Member of the Ghana Parliament for Ejisu
- Incumbent
- Assumed office 17 May 2024
- Preceded by: John Kumah
- President: John Dramani Mahama
- Vice President: Jane Naana Opoku-Agyemang

Personal details
- Born: 26 September 1987 (age 38) Ejisu-Onwe, Ashanti Region, Ghana
- Party: New Patriotic Party
- Education: Kwame Nkrumah University of Science and Technology (LLB, LLM) Kumasi Anglican Secondary School Hannover Medical University
- Occupation: Politician
- Profession: Lawyer

= Kwabena Boateng =

Ghanaian politician

Kwabena Boateng is a Ghanaian politician, lawyer and member of the Ninth Parliament of the Fourth Republic of Ghana representing the Ejisu Constituency in the Ashanti Region on the ticket of the New Patriotic Party.

== Early life ==
Boateng was born in Ejisu located in the Ashanti Region of Ghana. He graduated university from Hannover medical university, Germany. He was nominated as a consultant and one of the pioneers that took part in the heart transplantation programme at Hannover, where also thought.

== Career ==
Boateng is a politician and a lawyer by profession.

== Education ==
He studied at Kwame Nkrumah University of Science and Technology (KNUST) Faculty of Law from 2010 to 2014. He also went to Kumasi Anglican Secondary School (KASS).

== Politics ==

=== NPP Primaries ===
Boateng was the former 2nd Vice Chairman of Ejisu constituency.

Ahead of the April 30, 2024, by-election, the New Patriotic Party (NPP) in the Ejisu Constituency held internal elections, with Lawyer Kwabena Boateng officially proclaimed the victor by the Electoral Commission of Ghana.

Boateng contested for NPP Primaries and won with 394 votes out of a total of 1033, followed by Helena Mensah who had 302 votes. Yaa Gyamera Aboagye also had 229 votes, Evans Duah with 63, former GFA boss Kwesi Nyantakyi who also contested had 35, Portia Baffoe Abronye had 6 votes, Aaron Prince Duah and Klinsman Karikari Mensah had 2 votes each. Jacqueline Abena Pokua Amoah-Boaitey had none of the votes.

Speaking to the media after winning, Lawyer Kwabena Boateng promised to lead a unified front within the party in the constituency in order to hold onto the parliamentary seat of Ejisu in the next by-election.

=== Ejisu By-election ===
The election was contested by Kwabena Boateng, Beatrice Boakye, Esther Osei, Gabriel Agyemang, Joseph Attakora, and Kwabena Owusu Aduomii.

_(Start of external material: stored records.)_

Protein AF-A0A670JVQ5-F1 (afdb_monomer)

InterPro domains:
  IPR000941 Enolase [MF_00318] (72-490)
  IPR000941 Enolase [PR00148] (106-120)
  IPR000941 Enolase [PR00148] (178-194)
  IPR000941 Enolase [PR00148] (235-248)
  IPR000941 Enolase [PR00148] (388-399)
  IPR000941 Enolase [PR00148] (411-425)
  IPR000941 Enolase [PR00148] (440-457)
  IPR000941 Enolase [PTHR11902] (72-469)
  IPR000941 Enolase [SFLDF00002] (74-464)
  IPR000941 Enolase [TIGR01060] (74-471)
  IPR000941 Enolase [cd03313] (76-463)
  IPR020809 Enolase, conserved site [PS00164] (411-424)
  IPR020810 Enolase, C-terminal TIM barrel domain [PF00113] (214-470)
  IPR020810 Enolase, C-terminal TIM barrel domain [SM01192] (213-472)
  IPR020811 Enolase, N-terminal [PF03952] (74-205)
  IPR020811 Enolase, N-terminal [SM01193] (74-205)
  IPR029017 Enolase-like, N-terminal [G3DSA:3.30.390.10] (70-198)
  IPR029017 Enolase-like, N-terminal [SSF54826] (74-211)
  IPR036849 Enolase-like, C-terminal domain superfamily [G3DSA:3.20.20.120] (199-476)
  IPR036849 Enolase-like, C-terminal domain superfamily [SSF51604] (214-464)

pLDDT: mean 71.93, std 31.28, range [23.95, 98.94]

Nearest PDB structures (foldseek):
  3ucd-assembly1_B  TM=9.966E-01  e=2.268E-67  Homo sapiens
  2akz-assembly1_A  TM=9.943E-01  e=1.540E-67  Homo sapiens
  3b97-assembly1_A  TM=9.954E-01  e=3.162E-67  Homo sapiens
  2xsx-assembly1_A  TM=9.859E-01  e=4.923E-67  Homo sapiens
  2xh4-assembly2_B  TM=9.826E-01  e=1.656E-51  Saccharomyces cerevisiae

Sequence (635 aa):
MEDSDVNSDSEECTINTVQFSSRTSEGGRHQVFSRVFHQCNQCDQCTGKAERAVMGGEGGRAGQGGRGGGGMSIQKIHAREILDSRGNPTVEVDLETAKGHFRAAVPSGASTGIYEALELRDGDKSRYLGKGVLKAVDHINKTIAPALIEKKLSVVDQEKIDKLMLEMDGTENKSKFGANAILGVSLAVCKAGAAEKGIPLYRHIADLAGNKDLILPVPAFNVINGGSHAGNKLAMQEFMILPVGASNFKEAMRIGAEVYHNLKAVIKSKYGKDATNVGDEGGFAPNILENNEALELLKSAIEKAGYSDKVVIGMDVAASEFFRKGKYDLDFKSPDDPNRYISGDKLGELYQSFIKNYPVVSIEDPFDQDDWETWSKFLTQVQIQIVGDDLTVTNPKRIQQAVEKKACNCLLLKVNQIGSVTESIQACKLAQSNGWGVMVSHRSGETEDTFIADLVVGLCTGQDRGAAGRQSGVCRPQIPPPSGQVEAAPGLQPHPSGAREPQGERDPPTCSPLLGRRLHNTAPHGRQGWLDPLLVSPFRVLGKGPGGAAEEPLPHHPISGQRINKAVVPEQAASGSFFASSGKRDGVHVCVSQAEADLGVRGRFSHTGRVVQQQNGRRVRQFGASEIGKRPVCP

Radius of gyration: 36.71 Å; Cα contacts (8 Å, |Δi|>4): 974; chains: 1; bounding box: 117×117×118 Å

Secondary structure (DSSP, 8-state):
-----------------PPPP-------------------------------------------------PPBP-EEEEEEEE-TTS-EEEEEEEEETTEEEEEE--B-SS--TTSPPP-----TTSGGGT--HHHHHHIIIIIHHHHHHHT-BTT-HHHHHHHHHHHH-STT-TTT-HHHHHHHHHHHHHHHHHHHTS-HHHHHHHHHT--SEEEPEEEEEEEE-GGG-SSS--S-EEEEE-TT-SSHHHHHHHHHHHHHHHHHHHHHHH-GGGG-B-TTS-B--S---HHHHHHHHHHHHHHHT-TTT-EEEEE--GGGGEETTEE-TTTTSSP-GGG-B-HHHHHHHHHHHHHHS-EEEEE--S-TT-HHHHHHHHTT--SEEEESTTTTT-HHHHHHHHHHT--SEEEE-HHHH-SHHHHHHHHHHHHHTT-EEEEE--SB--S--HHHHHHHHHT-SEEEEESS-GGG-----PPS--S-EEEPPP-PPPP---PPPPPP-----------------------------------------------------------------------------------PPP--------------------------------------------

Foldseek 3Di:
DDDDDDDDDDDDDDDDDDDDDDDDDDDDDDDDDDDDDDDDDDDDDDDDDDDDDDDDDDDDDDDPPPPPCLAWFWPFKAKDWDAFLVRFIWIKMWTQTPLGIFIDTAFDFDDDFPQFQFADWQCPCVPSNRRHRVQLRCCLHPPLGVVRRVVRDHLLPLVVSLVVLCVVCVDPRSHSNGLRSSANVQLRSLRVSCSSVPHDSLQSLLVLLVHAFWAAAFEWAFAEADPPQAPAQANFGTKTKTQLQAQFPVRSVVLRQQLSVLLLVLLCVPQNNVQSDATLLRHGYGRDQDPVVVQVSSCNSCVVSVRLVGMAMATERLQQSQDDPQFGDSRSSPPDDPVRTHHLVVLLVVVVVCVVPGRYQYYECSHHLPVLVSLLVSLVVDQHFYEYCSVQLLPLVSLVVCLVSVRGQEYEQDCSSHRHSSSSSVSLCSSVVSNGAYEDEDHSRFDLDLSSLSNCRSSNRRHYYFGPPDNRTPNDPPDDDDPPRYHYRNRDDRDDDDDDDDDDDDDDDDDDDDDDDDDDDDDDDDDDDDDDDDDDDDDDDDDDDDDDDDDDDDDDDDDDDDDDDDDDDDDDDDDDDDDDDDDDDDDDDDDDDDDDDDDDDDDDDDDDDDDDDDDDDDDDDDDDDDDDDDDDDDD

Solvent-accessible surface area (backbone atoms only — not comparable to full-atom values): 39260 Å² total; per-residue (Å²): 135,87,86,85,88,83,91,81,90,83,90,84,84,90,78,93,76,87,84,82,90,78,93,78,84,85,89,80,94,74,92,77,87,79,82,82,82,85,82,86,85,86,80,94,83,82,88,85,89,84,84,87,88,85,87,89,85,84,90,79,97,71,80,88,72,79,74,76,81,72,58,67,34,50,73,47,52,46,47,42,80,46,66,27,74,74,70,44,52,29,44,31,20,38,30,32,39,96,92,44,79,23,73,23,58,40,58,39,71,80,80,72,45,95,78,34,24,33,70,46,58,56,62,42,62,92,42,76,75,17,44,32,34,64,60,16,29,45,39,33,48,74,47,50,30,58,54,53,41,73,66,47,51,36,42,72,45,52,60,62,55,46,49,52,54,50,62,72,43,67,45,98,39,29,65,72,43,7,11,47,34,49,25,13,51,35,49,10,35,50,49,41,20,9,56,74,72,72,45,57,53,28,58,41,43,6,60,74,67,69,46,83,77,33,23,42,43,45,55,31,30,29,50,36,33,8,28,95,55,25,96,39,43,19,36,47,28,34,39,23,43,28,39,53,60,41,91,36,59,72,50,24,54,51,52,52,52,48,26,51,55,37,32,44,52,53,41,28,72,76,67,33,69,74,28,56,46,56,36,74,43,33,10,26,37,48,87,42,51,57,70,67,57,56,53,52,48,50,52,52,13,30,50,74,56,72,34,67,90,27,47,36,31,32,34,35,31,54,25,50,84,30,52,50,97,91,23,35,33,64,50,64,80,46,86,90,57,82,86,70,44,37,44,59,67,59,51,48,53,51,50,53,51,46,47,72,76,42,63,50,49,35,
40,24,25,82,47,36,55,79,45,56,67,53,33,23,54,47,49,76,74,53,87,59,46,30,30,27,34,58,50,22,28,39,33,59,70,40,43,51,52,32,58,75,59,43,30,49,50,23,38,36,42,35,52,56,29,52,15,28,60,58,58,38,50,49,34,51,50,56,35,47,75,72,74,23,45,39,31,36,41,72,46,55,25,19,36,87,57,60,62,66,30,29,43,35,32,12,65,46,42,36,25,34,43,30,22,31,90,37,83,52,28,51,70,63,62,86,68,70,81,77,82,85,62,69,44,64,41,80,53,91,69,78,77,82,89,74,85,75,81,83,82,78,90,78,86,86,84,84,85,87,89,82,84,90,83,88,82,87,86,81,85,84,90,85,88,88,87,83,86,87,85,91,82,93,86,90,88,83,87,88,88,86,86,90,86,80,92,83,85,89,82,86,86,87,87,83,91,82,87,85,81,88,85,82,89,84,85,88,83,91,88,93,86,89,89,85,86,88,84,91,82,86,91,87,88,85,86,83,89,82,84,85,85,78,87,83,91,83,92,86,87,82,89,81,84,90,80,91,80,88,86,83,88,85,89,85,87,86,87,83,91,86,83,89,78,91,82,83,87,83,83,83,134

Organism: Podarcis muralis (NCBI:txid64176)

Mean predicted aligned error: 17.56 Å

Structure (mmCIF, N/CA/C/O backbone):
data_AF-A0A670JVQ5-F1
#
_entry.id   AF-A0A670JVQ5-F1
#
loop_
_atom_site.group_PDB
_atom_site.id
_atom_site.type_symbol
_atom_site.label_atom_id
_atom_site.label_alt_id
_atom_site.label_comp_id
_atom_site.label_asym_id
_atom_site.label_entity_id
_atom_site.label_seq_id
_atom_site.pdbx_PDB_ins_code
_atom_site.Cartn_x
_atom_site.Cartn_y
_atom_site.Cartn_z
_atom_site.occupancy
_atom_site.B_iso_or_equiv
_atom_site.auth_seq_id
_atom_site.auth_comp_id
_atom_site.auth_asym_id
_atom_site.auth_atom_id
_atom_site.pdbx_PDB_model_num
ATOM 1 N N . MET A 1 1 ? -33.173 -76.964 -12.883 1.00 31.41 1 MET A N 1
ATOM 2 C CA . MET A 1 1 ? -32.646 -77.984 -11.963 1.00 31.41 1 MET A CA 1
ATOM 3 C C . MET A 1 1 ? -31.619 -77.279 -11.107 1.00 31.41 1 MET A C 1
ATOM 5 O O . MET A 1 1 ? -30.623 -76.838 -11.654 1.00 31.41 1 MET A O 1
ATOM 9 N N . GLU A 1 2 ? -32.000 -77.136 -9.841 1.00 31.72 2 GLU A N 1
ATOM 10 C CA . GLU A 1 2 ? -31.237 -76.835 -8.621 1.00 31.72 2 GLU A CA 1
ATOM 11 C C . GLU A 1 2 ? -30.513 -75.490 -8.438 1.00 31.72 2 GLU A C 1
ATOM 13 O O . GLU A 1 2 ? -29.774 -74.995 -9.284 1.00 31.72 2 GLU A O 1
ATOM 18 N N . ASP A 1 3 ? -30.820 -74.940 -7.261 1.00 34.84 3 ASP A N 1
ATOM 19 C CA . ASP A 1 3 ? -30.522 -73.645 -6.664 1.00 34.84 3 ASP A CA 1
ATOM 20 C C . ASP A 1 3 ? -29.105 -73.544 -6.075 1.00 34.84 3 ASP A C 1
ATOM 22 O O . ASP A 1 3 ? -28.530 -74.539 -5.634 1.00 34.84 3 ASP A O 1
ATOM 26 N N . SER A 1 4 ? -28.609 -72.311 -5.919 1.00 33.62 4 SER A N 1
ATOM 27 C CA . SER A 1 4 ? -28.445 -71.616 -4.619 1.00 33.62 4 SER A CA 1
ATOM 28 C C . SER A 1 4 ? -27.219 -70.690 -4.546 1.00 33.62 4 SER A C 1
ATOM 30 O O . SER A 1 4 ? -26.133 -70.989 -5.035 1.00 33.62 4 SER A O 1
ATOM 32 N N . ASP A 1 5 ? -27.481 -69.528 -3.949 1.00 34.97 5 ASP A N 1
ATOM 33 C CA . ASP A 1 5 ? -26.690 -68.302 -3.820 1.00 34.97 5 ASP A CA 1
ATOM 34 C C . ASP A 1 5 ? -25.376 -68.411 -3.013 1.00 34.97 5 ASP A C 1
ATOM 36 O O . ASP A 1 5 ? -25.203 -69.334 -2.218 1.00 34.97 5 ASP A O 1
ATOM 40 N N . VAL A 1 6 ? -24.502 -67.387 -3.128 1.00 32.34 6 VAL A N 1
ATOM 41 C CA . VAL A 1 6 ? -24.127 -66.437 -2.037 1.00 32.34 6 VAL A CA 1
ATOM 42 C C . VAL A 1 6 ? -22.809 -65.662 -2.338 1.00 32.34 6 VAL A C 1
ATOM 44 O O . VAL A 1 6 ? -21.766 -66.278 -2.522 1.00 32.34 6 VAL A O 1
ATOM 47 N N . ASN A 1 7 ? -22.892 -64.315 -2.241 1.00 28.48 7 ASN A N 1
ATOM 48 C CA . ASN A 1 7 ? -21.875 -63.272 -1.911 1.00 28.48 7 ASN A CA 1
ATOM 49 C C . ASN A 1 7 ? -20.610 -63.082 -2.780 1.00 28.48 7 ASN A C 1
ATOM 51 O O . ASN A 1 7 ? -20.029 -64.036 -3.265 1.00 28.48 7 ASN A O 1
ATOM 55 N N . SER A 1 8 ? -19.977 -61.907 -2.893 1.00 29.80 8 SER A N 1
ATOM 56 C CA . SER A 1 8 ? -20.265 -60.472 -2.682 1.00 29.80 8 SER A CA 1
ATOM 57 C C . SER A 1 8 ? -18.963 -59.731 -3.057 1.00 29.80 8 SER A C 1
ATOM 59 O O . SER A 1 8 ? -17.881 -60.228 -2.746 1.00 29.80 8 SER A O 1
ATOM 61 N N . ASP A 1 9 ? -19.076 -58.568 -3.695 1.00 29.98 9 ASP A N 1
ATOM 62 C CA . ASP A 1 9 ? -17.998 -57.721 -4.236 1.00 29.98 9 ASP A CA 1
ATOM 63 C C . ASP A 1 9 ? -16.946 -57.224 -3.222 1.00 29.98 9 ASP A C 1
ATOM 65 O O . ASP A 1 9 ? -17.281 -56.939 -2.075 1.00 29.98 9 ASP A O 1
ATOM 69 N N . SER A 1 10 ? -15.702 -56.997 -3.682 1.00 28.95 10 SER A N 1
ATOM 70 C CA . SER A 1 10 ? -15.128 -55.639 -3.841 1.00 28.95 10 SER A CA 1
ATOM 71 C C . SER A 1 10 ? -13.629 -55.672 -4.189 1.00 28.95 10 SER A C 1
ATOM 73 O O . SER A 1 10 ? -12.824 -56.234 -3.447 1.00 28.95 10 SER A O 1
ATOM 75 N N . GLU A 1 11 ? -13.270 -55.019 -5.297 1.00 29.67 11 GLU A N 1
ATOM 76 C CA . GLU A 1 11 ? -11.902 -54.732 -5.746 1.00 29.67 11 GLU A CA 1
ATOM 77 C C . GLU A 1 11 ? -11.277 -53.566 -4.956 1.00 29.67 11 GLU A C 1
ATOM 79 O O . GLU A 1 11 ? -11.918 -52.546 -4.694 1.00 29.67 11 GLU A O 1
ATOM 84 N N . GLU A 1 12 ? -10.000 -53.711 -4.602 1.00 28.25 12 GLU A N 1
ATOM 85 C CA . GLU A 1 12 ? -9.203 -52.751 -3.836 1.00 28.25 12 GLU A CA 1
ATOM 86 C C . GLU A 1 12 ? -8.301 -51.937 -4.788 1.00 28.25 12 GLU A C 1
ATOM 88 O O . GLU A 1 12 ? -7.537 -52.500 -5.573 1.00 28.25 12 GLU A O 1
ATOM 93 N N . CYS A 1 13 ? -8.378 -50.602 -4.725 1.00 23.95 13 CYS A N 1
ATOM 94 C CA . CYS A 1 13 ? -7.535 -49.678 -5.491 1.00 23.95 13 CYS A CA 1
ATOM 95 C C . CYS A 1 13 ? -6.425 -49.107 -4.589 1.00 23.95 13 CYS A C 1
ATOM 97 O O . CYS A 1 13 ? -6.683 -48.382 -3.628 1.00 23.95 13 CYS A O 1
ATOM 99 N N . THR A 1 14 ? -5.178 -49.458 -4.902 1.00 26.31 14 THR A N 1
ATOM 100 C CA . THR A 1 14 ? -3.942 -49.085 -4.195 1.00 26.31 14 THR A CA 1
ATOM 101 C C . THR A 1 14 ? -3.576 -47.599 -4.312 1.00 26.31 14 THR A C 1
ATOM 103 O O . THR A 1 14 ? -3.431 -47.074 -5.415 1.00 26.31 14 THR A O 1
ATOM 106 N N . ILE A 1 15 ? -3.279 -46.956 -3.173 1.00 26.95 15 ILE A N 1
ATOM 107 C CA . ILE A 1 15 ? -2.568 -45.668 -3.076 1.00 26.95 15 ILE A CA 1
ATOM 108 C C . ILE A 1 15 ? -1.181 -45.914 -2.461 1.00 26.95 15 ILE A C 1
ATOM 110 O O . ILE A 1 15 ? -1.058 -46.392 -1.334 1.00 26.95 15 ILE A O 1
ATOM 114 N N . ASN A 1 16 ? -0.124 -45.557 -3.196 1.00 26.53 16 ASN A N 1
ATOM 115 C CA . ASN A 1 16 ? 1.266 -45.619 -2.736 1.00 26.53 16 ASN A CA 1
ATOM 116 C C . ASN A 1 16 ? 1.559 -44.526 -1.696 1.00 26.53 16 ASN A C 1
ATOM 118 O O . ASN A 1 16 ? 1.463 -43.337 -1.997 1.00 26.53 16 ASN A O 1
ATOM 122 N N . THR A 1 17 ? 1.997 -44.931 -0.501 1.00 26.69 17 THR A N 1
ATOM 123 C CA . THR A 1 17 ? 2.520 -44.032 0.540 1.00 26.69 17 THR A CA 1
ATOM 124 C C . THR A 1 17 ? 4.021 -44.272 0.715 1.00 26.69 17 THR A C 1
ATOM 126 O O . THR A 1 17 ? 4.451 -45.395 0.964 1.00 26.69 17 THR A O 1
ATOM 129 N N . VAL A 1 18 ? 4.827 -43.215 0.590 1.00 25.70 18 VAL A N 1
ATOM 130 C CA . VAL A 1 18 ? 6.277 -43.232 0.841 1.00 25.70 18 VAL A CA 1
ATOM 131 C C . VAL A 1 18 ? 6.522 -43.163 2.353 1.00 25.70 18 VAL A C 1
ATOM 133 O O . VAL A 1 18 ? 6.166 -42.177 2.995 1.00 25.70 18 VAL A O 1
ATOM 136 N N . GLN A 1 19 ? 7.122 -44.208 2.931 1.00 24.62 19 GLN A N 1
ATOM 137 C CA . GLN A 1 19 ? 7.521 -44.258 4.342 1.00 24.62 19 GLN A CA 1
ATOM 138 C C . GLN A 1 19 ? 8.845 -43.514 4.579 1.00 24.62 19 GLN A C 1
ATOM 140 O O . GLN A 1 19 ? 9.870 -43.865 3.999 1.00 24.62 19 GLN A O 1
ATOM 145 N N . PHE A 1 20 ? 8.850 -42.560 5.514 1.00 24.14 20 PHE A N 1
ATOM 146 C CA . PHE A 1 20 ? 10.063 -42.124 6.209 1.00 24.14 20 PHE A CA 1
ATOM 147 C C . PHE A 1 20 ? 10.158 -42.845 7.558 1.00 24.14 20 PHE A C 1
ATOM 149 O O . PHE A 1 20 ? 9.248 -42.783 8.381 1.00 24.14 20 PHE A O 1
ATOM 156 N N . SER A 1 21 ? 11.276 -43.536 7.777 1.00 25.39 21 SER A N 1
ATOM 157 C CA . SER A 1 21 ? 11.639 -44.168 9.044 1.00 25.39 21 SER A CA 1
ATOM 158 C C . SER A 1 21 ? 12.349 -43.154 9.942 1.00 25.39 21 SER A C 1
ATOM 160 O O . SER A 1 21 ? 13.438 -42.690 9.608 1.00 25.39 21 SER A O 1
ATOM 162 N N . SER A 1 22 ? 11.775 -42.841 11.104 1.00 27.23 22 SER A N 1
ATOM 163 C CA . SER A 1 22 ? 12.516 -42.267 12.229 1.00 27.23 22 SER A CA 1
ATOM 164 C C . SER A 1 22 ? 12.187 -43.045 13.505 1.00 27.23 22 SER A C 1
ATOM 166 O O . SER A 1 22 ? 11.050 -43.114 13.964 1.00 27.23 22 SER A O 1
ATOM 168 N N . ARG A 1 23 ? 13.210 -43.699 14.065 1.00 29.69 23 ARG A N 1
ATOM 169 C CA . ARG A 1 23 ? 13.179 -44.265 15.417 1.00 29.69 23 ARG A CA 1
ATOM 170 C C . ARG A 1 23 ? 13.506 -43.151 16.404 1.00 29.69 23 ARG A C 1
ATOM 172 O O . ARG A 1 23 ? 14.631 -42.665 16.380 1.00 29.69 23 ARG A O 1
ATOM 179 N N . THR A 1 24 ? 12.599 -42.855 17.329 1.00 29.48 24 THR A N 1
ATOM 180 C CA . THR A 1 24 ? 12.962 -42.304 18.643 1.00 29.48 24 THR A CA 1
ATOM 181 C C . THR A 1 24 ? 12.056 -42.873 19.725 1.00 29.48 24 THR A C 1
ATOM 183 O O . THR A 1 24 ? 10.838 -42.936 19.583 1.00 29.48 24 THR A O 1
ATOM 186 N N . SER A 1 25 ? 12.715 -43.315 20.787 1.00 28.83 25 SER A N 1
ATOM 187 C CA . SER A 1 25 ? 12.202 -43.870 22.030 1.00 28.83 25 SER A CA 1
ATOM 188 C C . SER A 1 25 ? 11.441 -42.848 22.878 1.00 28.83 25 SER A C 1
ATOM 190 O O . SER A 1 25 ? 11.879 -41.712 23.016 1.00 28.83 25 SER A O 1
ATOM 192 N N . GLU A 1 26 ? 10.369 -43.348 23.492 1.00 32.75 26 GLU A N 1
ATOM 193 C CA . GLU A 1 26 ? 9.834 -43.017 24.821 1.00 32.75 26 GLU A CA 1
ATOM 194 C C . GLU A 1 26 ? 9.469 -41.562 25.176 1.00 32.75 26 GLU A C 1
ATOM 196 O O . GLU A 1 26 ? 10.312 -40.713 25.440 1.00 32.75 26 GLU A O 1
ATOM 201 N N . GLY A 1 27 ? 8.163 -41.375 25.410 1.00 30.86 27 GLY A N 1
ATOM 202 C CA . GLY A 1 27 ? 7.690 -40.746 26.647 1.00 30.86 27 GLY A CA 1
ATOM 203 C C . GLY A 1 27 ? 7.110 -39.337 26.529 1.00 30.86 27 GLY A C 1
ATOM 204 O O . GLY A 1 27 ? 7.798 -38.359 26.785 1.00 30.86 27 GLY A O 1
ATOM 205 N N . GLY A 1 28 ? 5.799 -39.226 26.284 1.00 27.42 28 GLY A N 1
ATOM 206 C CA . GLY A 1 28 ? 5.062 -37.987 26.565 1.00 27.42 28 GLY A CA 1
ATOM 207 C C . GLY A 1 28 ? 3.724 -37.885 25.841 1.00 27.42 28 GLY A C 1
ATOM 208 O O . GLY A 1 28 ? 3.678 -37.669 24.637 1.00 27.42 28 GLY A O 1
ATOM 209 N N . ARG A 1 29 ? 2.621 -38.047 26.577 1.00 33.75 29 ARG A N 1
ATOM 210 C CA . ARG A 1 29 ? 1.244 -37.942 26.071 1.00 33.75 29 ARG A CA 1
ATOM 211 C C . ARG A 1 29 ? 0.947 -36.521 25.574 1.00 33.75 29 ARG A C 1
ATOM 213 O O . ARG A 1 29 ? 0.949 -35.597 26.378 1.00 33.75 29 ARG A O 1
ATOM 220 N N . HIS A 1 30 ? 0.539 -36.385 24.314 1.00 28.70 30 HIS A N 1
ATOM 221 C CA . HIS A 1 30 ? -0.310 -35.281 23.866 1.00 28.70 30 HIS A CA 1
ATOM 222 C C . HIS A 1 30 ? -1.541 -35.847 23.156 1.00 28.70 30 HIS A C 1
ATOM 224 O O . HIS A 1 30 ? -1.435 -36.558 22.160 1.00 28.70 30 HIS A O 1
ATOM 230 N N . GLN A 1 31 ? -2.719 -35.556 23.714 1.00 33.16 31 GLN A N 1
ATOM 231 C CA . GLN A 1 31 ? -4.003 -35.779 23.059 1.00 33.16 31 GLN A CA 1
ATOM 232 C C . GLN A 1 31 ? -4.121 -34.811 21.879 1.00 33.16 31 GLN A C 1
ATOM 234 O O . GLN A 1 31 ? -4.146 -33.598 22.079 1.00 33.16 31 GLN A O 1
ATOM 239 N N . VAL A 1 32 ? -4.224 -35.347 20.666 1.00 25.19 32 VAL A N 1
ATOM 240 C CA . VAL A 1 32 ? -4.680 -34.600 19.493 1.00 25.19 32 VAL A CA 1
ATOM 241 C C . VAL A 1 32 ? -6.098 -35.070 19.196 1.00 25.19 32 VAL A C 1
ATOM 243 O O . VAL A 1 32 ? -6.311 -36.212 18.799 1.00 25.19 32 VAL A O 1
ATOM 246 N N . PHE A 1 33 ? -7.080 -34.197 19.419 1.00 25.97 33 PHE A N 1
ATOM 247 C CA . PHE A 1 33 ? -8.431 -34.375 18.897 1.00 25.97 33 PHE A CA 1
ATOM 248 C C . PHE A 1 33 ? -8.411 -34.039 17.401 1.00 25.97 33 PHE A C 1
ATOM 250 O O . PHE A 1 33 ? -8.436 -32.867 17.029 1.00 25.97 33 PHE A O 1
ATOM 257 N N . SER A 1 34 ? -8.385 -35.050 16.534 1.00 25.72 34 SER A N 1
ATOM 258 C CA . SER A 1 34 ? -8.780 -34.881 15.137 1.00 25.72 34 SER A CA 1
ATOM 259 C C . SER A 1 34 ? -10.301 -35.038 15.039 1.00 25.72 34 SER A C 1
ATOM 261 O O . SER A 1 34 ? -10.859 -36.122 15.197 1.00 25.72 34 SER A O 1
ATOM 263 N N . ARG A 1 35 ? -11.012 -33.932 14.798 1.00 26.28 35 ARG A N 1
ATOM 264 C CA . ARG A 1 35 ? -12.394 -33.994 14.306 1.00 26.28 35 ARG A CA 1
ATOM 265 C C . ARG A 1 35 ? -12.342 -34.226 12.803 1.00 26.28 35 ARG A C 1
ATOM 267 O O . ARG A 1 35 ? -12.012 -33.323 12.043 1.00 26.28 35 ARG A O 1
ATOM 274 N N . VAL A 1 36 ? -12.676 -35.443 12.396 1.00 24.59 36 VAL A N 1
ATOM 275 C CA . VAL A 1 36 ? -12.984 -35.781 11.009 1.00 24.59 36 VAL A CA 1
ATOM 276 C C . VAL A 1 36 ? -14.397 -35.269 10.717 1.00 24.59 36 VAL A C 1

Kwabena Boateng of the New Patriotic Party won the election with 27,782 votes, which accounts for 55.8% of the total votes cast. Mr. Kwabena Owusu Aduomi, his closest competitor, also had 21,534 votes, representing 43.3% of the total votes.

The by-election was held as a result of the death of John Ampontuah Kumah on March 7, 2024. A prominent contender in the election was Kwabena Owusu Aduomi, an Independent candidate who had previously served as the constituency's three-term NPP member of parliament.